[PROBLEM DESCRIPTION] When you reach the line that contains "ATOM 165 O O" in the data below, start reproducing lines exactly, and stop after the line that contains "ATOM 184 C C".

[SOURCE DATA]
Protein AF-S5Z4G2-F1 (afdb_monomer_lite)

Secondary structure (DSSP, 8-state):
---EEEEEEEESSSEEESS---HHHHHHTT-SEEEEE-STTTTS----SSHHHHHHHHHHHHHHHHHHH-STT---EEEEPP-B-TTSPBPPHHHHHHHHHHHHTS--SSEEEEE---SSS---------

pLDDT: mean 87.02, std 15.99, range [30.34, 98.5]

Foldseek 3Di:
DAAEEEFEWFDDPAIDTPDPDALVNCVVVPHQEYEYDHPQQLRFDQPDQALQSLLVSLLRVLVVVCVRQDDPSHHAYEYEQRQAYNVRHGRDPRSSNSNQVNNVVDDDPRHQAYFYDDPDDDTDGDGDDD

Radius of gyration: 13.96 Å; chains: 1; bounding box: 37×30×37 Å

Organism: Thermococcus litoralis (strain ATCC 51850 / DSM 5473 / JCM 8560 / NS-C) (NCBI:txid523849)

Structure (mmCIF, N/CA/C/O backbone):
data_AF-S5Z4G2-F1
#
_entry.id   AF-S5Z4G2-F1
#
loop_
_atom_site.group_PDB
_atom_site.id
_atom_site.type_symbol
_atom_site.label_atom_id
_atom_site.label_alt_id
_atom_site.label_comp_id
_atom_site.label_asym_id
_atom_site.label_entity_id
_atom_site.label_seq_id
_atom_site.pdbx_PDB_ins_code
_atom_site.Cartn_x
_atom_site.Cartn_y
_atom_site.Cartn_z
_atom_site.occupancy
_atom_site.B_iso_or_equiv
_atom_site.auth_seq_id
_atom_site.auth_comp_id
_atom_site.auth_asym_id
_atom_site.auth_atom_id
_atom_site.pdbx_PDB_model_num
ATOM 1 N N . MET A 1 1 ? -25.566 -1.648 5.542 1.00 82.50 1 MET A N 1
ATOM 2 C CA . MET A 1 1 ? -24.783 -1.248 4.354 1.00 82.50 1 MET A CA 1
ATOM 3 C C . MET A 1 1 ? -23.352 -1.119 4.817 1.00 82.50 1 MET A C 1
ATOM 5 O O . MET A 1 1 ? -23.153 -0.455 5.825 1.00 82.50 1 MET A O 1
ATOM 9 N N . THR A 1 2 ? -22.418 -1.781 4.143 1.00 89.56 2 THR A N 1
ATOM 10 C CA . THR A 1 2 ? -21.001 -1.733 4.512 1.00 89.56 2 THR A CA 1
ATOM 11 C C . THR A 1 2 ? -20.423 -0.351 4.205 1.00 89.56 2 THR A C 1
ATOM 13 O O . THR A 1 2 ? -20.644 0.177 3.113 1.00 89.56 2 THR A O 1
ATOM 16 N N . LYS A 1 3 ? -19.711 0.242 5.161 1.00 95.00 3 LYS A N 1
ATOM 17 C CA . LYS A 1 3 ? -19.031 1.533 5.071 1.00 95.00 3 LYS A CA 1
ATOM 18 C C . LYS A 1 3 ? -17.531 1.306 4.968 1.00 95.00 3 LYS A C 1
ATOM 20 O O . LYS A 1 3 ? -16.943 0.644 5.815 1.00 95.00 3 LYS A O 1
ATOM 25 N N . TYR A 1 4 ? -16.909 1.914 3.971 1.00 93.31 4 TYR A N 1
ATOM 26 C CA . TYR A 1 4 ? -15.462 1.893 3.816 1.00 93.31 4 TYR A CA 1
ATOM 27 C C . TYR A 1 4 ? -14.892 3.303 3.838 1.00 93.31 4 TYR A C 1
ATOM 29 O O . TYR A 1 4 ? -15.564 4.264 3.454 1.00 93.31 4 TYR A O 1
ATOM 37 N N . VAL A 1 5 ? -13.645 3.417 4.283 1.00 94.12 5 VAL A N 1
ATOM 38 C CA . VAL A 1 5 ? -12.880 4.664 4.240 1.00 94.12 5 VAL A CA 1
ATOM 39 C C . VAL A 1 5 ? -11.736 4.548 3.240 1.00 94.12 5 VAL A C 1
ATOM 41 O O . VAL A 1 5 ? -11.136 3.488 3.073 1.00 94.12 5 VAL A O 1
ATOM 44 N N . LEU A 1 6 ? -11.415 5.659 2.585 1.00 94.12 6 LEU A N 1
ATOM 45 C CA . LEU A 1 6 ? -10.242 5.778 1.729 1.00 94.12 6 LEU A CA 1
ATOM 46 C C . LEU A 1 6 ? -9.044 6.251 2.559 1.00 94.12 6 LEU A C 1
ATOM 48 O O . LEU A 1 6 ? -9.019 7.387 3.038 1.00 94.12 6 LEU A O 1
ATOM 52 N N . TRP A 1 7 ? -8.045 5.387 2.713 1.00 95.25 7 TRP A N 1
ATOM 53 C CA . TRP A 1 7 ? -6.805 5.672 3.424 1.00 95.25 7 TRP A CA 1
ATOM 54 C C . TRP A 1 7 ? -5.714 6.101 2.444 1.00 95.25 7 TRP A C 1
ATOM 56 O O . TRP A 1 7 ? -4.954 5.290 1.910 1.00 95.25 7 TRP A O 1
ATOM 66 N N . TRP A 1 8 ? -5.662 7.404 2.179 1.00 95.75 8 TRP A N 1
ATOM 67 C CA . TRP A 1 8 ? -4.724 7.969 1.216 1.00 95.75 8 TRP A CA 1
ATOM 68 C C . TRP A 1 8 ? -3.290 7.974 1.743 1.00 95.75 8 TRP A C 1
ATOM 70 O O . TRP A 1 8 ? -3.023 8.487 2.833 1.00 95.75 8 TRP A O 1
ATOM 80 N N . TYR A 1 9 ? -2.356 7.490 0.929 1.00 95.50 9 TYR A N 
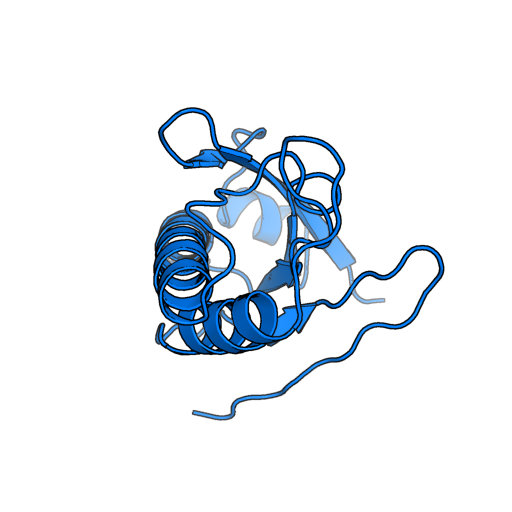1
ATOM 81 C CA . TYR A 1 9 ? -0.922 7.573 1.186 1.00 95.50 9 TYR A CA 1
ATOM 82 C C . TYR A 1 9 ? -0.157 8.167 0.001 1.00 95.50 9 TYR A C 1
ATOM 84 O O . TYR A 1 9 ? -0.685 8.375 -1.094 1.00 95.50 9 TYR A O 1
ATOM 92 N N . LYS A 1 10 ? 1.114 8.488 0.242 1.00 95.81 10 LYS A N 1
ATOM 93 C CA . LYS A 1 10 ? 2.075 8.899 -0.785 1.00 95.81 10 LYS A CA 1
ATOM 94 C C . LYS A 1 10 ? 3.489 8.456 -0.416 1.00 95.81 10 LYS A C 1
ATOM 96 O O . LYS A 1 10 ? 3.816 8.340 0.766 1.00 95.81 10 LYS A O 1
ATOM 101 N N . TYR A 1 11 ? 4.328 8.282 -1.429 1.00 95.69 11 TYR A N 1
ATOM 102 C CA . TYR A 1 11 ? 5.752 7.999 -1.305 1.00 95.69 11 TYR A CA 1
ATOM 103 C C . TYR A 1 11 ? 6.587 9.181 -1.808 1.00 95.69 11 TYR A C 1
ATOM 105 O O . TYR A 1 11 ? 6.503 9.561 -2.976 1.00 95.69 11 TYR A O 1
ATOM 113 N N . THR A 1 12 ? 7.424 9.743 -0.936 1.00 92.06 12 THR A N 1
ATOM 114 C CA . THR A 1 12 ? 8.380 10.820 -1.269 1.00 92.06 12 THR A CA 1
ATOM 115 C C . THR A 1 12 ? 9.758 10.525 -0.673 1.00 92.06 12 THR A C 1
ATOM 117 O O . THR A 1 12 ? 10.345 11.364 0.001 1.00 92.06 12 THR A O 1
ATOM 120 N N . GLY A 1 13 ? 10.240 9.293 -0.858 1.00 92.75 13 GLY A N 1
ATOM 121 C CA . GLY A 1 13 ? 11.427 8.748 -0.181 1.00 92.75 13 GLY A CA 1
ATOM 122 C C . GLY A 1 13 ? 11.069 7.877 1.025 1.00 92.75 13 GLY A C 1
ATOM 123 O O . GLY A 1 13 ? 11.765 6.911 1.311 1.00 92.75 13 GLY A O 1
ATOM 124 N N . GLU A 1 14 ? 9.926 8.154 1.645 1.00 94.50 14 GLU A N 1
ATOM 125 C CA . GLU A 1 14 ? 9.264 7.306 2.631 1.00 94.50 14 GLU A CA 1
ATOM 126 C C . GLU A 1 14 ? 7.744 7.359 2.432 1.00 94.50 14 GLU A C 1
ATOM 128 O O . GLU A 1 14 ? 7.212 8.295 1.820 1.00 94.50 14 GLU A O 1
ATOM 133 N N . TYR A 1 15 ? 7.038 6.352 2.948 1.00 96.44 15 TYR A N 1
ATOM 134 C CA . TYR A 1 15 ? 5.581 6.318 2.922 1.00 96.44 15 TYR A CA 1
ATOM 135 C C . TYR A 1 15 ? 4.976 7.152 4.056 1.00 96.44 15 TYR A C 1
ATOM 137 O O . TYR A 1 15 ? 5.242 6.927 5.245 1.00 96.44 15 TYR A O 1
ATOM 145 N N . THR A 1 16 ? 4.083 8.065 3.681 1.00 95.75 16 THR A N 1
ATOM 146 C CA . THR A 1 16 ? 3.306 8.907 4.599 1.00 95.75 16 THR A CA 1
ATOM 147 C C . THR A 1 16 ? 1.819 8.799 4.293 1.00 95.75 16 THR A C 1
ATOM 149 O O . THR A 1 16 ? 1.415 8.758 3.129 1.00 95.75 16 THR A O 1
ATOM 152 N N . GLN A 1 17 ? 1.004 8.754 5.343 1.00 93.56 17 GLN A N 1
ATOM 153 C CA . GLN A 1 17 ? -0.438 8.938 5.233 1.00 93.56 17 GLN A CA 1
ATOM 154 C C . GLN A 1 17 ? -0.744 10.412 4.943 1.00 93.56 17 GLN A C 1
ATOM 156 O O . GLN A 1 17 ? -0.032 11.310 5.393 1.00 93.56 17 GLN A O 1
ATOM 161 N N . VAL A 1 18 ? -1.789 10.665 4.159 1.00 93.06 18 VAL A N 1
ATOM 162 C CA . VAL A 1 18 ? -2.238 12.025 3.812 1.00 93.06 18 VAL A CA 1
ATOM 163 C C . VAL A 1 18 ? -3.142 12.607 4.905 1.00 93.06 18 VAL A C 1
ATOM 165 O O . VAL A 1 18 ? -3.243 13.824 5.036 1.00 93.06 18 VAL A O 1
ATOM 168 N N . SER A 1 19 ? -3.782 11.745 5.696 1.00 87.12 19 SER A N 1
ATOM 169 C CA . SER A 1 19 ? -4.662 12.109 6.810 1.00 87.12 19 SER A CA 1
ATOM 170 C C . SER A 1 19 ? -3.973 11.894 8.160 1.00 87.12 19 SER A C 1
ATOM 172 O O . SER A 1 19 ? -3.085 11.058 8.262 1.00 87.12 19 SER A O 1
ATOM 174 N N . ASN A 1 20 ? -4.426 12.589 9.206 1.00 87.81 20 ASN A N 1
ATOM 175 C CA . ASN A 1 20 ? -4.048 12.320 10.602 1.00 87.81 20 ASN A CA 1
ATOM 176 C C . ASN A 1 20 ? -5.037 11.382 11.319 1.00 87.81 20 ASN A C 1
ATOM 178 O O . ASN A 1 20 ? -4.946 11.231 12.532 1.00 87.81 20 ASN A O 1
ATOM 182 N N . ALA A 1 21 ? -5.989 10.793 10.588 1.00 90.19 21 ALA A N 1
ATOM 183 C CA . ALA A 1 21 ? -6.919 9.816 11.142 1.00 90.19 21 ALA A CA 1
ATOM 184 C C . ALA A 1 21 ? -6.175 8.613 11.738 1.00 90.19 21 ALA A C 1
ATOM 186 O O . ALA A 1 21 ? -5.075 8.261 11.305 1.00 90.19 21 ALA A O 1
ATOM 187 N N . THR A 1 22 ? -6.815 7.981 12.712 1.00 91.19 22 THR A N 1
ATOM 188 C CA . THR A 1 22 ? -6.352 6.788 13.422 1.00 91.19 22 THR A CA 1
ATOM 189 C C . THR A 1 22 ? -7.374 5.655 13.281 1.00 91.19 22 THR A C 1
ATOM 191 O O . THR A 1 22 ? -8.529 5.919 12.940 1.00 91.19 22 THR A O 1
ATOM 194 N N . PRO A 1 23 ? -7.007 4.39
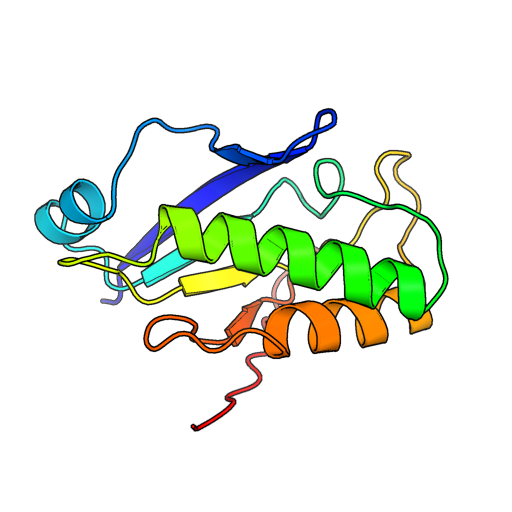2 13.565 1.00 90.75 23 PRO A N 1
ATOM 195 C CA . PRO A 1 23 ? -7.976 3.294 13.614 1.00 90.75 23 PRO A CA 1
ATOM 196 C C . PRO A 1 23 ? -9.157 3.556 14.565 1.00 90.75 23 PRO A C 1
ATOM 198 O O . PRO A 1 23 ? -10.293 3.223 14.231 1.00 90.75 23 PRO A O 1
ATOM 201 N N . ASP A 1 24 ? -8.920 4.234 15.695 1.00 91.50 24 ASP A N 1
ATOM 202 C CA . ASP A 1 24 ? -9.976 4.615 16.644 1.00 91.50 24 ASP A CA 1
ATOM 203 C C . ASP A 1 24 ? -10.997 5.568 16.014 1.00 91.50 24 ASP A C 1
ATOM 205 O O . ASP A 1 24 ? -12.205 5.389 16.190 1.00 91.50 24 ASP A O 1
ATOM 209 N N . ASP A 1 25 ? -10.538 6.544 15.223 1.00 92.94 25 ASP A N 1
ATOM 210 C CA . ASP A 1 25 ? -11.436 7.443 14.493 1.00 92.94 25 ASP A CA 1
ATOM 211 C C . ASP A 1 25 ? -12.338 6.651 13.541 1.00 92.94 25 ASP A C 1
ATOM 213 O O . ASP A 1 25 ? -13.530 6.941 13.417 1.00 92.94 25 ASP A O 1
ATOM 217 N N . LEU A 1 26 ? -11.794 5.628 12.878 1.00 92.19 26 LEU A N 1
ATOM 218 C CA . LEU A 1 26 ? -12.557 4.802 11.947 1.00 92.19 26 LEU A CA 1
ATOM 219 C C . LEU A 1 26 ? -13.611 3.957 12.669 1.00 92.19 26 LEU A C 1
ATOM 221 O O . LEU A 1 26 ? -14.760 3.901 12.222 1.00 92.19 26 LEU A O 1
ATOM 225 N N . TYR A 1 27 ? -13.243 3.372 13.809 1.00 89.56 27 TYR A N 1
ATOM 226 C CA . TYR A 1 27 ? -14.154 2.618 14.665 1.00 89.56 27 TYR A CA 1
ATOM 227 C C . TYR A 1 27 ? -15.298 3.493 15.201 1.00 89.56 27 TYR A C 1
ATOM 229 O O . TYR A 1 27 ? -16.468 3.142 15.049 1.00 89.56 27 TYR A O 1
ATOM 237 N N . ILE A 1 28 ? -14.986 4.673 15.755 1.00 91.81 28 ILE A N 1
ATOM 238 C CA . ILE A 1 28 ? -15.979 5.610 16.317 1.00 91.81 28 ILE A CA 1
ATOM 239 C C . ILE A 1 28 ? -16.972 6.086 15.248 1.00 91.81 28 ILE A C 1
ATOM 241 O O . ILE A 1 28 ? -18.160 6.251 15.527 1.00 91.81 28 ILE A O 1
ATOM 245 N N . ASN A 1 29 ? -16.508 6.278 14.011 1.00 92.44 29 ASN A N 1
ATOM 246 C CA . ASN A 1 29 ? -17.358 6.681 12.888 1.00 92.44 29 ASN A CA 1
ATOM 247 C C . ASN A 1 29 ? -18.087 5.499 12.211 1.00 92.44 29 ASN A C 1
ATOM 249 O O . ASN A 1 29 ? -18.888 5.701 11.289 1.00 92.44 29 ASN A O 1
ATOM 253 N N . GLY A 1 30 ? -17.859 4.272 12.691 1.00 93.38 30 GLY A N 1
ATOM 254 C CA . GLY A 1 30 ? -18.541 3.060 12.247 1.00 93.38 30 GLY A CA 1
ATOM 255 C C . GLY A 1 30 ? -18.165 2.630 10.831 1.00 93.38 30 GLY A C 1
ATOM 256 O O . GLY A 1 30 ? -19.054 2.241 10.074 1.00 93.38 30 GLY A O 1
ATOM 257 N N . PHE A 1 31 ? -16.892 2.755 10.446 1.00 94.88 31 PHE A N 1
ATOM 258 C CA . PHE A 1 31 ? -16.375 2.146 9.219 1.00 94.88 31 PHE A CA 1
ATOM 259 C C . PHE A 1 31 ? -16.089 0.656 9.436 1.00 94.88 31 PHE A C 1
ATOM 261 O O . PHE A 1 31 ? -15.551 0.269 10.467 1.00 94.88 31 PHE A O 1
ATOM 268 N N . ASP A 1 32 ? -16.423 -0.169 8.445 1.00 94.12 32 ASP A N 1
ATOM 269 C CA . ASP A 1 32 ? -16.221 -1.620 8.488 1.00 94.12 32 ASP A CA 1
ATOM 270 C C . ASP A 1 32 ? -14.827 -2.026 7.987 1.00 94.12 32 ASP A C 1
ATOM 272 O O . ASP A 1 32 ? -14.265 -3.015 8.453 1.00 94.12 32 ASP A O 1
ATOM 276 N N . PHE A 1 33 ? -14.271 -1.285 7.021 1.00 94.31 33 PHE A N 1
ATOM 277 C CA . PHE A 1 33 ? -12.921 -1.515 6.505 1.00 94.31 33 PHE A CA 1
ATOM 278 C C . PHE A 1 33 ? -12.293 -0.258 5.883 1.00 94.31 33 PHE A C 1
ATOM 280 O O . PHE A 1 33 ? -12.979 0.712 5.546 1.00 94.31 33 PHE A O 1
ATOM 287 N N . ALA A 1 34 ? -10.976 -0.283 5.696 1.00 94.94 34 ALA A N 1
ATOM 288 C CA . ALA A 1 34 ? -10.223 0.747 4.989 1.00 94.94 34 ALA A CA 1
ATOM 289 C C . ALA A 1 34 ? -9.698 0.250 3.634 1.00 94.94 34 ALA A C 1
ATOM 291 O O . ALA A 1 34 ? -9.379 -0.923 3.450 1.00 94.94 34 ALA A O 1
ATOM 292 N N . VAL A 1 35 ? -9.567 1.161 2.675 1.00 94.38 35 VAL A N 1
ATOM 293 C CA . VAL A 1 35 ? -8.903 0.920 1.389 1.00 94.38 35 VAL A CA 1
ATOM 294 C C . VAL A 1 35 ? -7.676 1.816 1.329 1.00 94.38 35 VAL A C 1
ATOM 296 O O . VAL A 1 35 ? -7.811 3.034 1.251 1.00 94.38 35 VAL A O 1
ATOM 299 N N . ALA A 1 36 ? -6.481 1.233 1.393 1.00 95.12 36 ALA A N 1
ATOM 300 C CA . ALA A 1 36 ? -5.224 1.962 1.279 1.00 95.12 36 ALA A CA 1
ATOM 301 C C . ALA A 1 36 ? -4.884 2.214 -0.195 1.00 95.12 36 ALA A C 1
ATOM 303 O O . ALA A 1 36 ? -4.675 1.256 -0.941 1.00 95.12 36 ALA A O 1
ATOM 304 N N . LEU A 1 37 ? -4.783 3.489 -0.591 1.00 94.62 37 LEU A N 1
ATOM 305 C CA . LEU A 1 37 ? -4.588 3.919 -1.985 1.00 94.62 37 LEU A CA 1
ATOM 306 C C . LEU A 1 37 ? -3.795 5.231 -2.138 1.00 94.62 37 LEU A C 1
ATOM 308 O O . LEU A 1 37 ? -3.659 6.007 -1.194 1.00 94.62 37 LEU A O 1
ATOM 312 N N . ASP A 1 38 ? -3.297 5.502 -3.348 1.00 90.81 38 ASP A N 1
ATOM 313 C CA . ASP A 1 38 ? -2.322 6.575 -3.615 1.00 90.81 38 ASP A CA 1
ATOM 314 C C . ASP A 1 38 ? -2.558 7.384 -4.908 1.00 90.81 38 ASP A C 1
ATOM 316 O O . ASP A 1 38 ? -1.778 8.282 -5.227 1.00 90.81 38 ASP A O 1
ATOM 320 N N . GLY A 1 39 ? -3.623 7.093 -5.658 1.00 84.81 39 GLY A N 1
ATOM 321 C CA . GLY A 1 39 ? -3.899 7.717 -6.957 1.00 84.81 39 GLY A CA 1
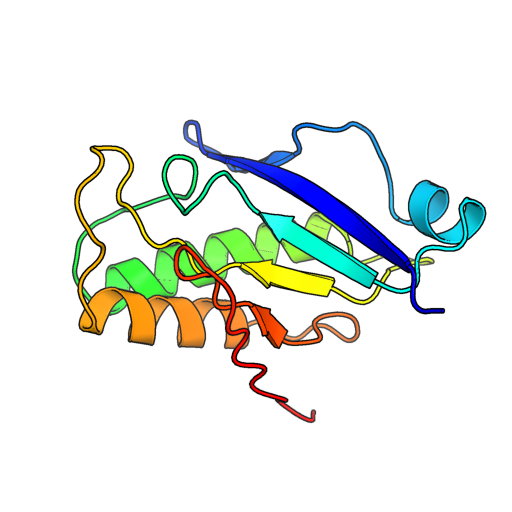
ATOM 322 C C . GLY A 1 39 ? -3.330 6.902 -8.114 1.00 84.81 39 GLY A C 1
ATOM 323 O O . GLY A 1 39 ? -2.440 7.360 -8.837 1.00 84.81 39 GLY A O 1
ATOM 324 N N . GLU A 1 40 ? -3.855 5.684 -8.259 1.00 84.62 40 GLU A N 1
ATOM 325 C CA . GLU A 1 40 ? -3.570 4.743 -9.351 1.00 84.62 40 GLU A CA 1
ATOM 326 C C . GLU A 1 40 ? -2.091 4.334 -9.476 1.00 84.62 40 GLU A C 1
ATOM 328 O O . GLU A 1 40 ? -1.634 3.932 -10.545 1.00 84.62 40 GLU A O 1
ATOM 333 N N . GLY A 1 41 ? -1.316 4.407 -8.393 1.00 88.81 41 GLY
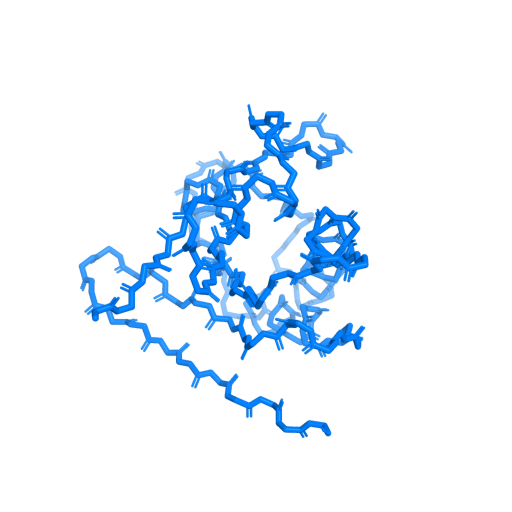 A N 1
ATOM 334 C CA . GLY A 1 41 ? 0.088 4.001 -8.361 1.00 88.81 41 GLY A CA 1
ATOM 335 C C . GLY A 1 41 ? 1.101 5.104 -8.651 1.00 88.81 41 GLY A C 1
ATOM 336 O O . GLY A 1 41 ? 2.306 4.860 -8.533 1.00 88.81 41 GLY A O 1
ATOM 337 N N . THR A 1 42 ? 0.665 6.320 -8.996 1.00 90.00 42 THR A N 1
ATOM 338 C CA . THR A 1 42 ? 1.586 7.434 -9.298 1.00 90.00 42 THR A CA 1
ATOM 339 C C . THR A 1 42 ? 2.346 7.943 -8.071 1.00 90.00 42 THR A C 1
ATOM 341 O O . THR A 1 42 ? 3.383 8.594 -8.215 1.00 90.00 42 THR A O 1
ATOM 344 N N . ARG A 1 43 ? 1.872 7.622 -6.861 1.00 93.38 43 ARG A N 1
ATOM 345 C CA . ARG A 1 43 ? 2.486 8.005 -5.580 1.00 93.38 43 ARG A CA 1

[WRITTEN ANSWER]
ATOM 165 O O . VAL A 1 18 ? -3.243 13.824 5.036 1.00 93.06 18 VAL A O 1
ATOM 168 N N . SER A 1 19 ? -3.782 11.745 5.696 1.00 87.12 19 SER A N 1
ATOM 169 C CA . SER A 1 19 ? -4.662 12.109 6.810 1.00 87.12 19 SER A CA 1
ATOM 170 C C . SER A 1 19 ? -3.973 11.894 8.160 1.00 87.12 19 SER A C 1
ATOM 172 O O . SER A 1 19 ? -3.085 11.058 8.262 1.00 87.12 19 SER A O 1
ATOM 174 N N . ASN A 1 20 ? -4.426 12.589 9.206 1.00 87.81 20 ASN A N 1
ATOM 175 C CA . ASN A 1 20 ? -4.048 12.320 10.602 1.00 87.81 20 ASN A CA 1
ATOM 176 C C . ASN A 1 20 ? -5.037 11.382 11.319 1.00 87.81 20 ASN A C 1
ATOM 178 O O . ASN A 1 20 ? -4.946 11.231 12.532 1.00 87.81 20 ASN A O 1
ATOM 182 N N . ALA A 1 21 ? -5.989 10.793 10.588 1.00 90.19 21 ALA A N 1
ATOM 183 C CA . ALA A 1 21 ? -6.919 9.816 11.142 1.00 90.19 21 ALA A CA 1
ATOM 184 C C . ALA A 1 21 ? -6.175 8.613 11.738 1.00 90.19 21 ALA A C 1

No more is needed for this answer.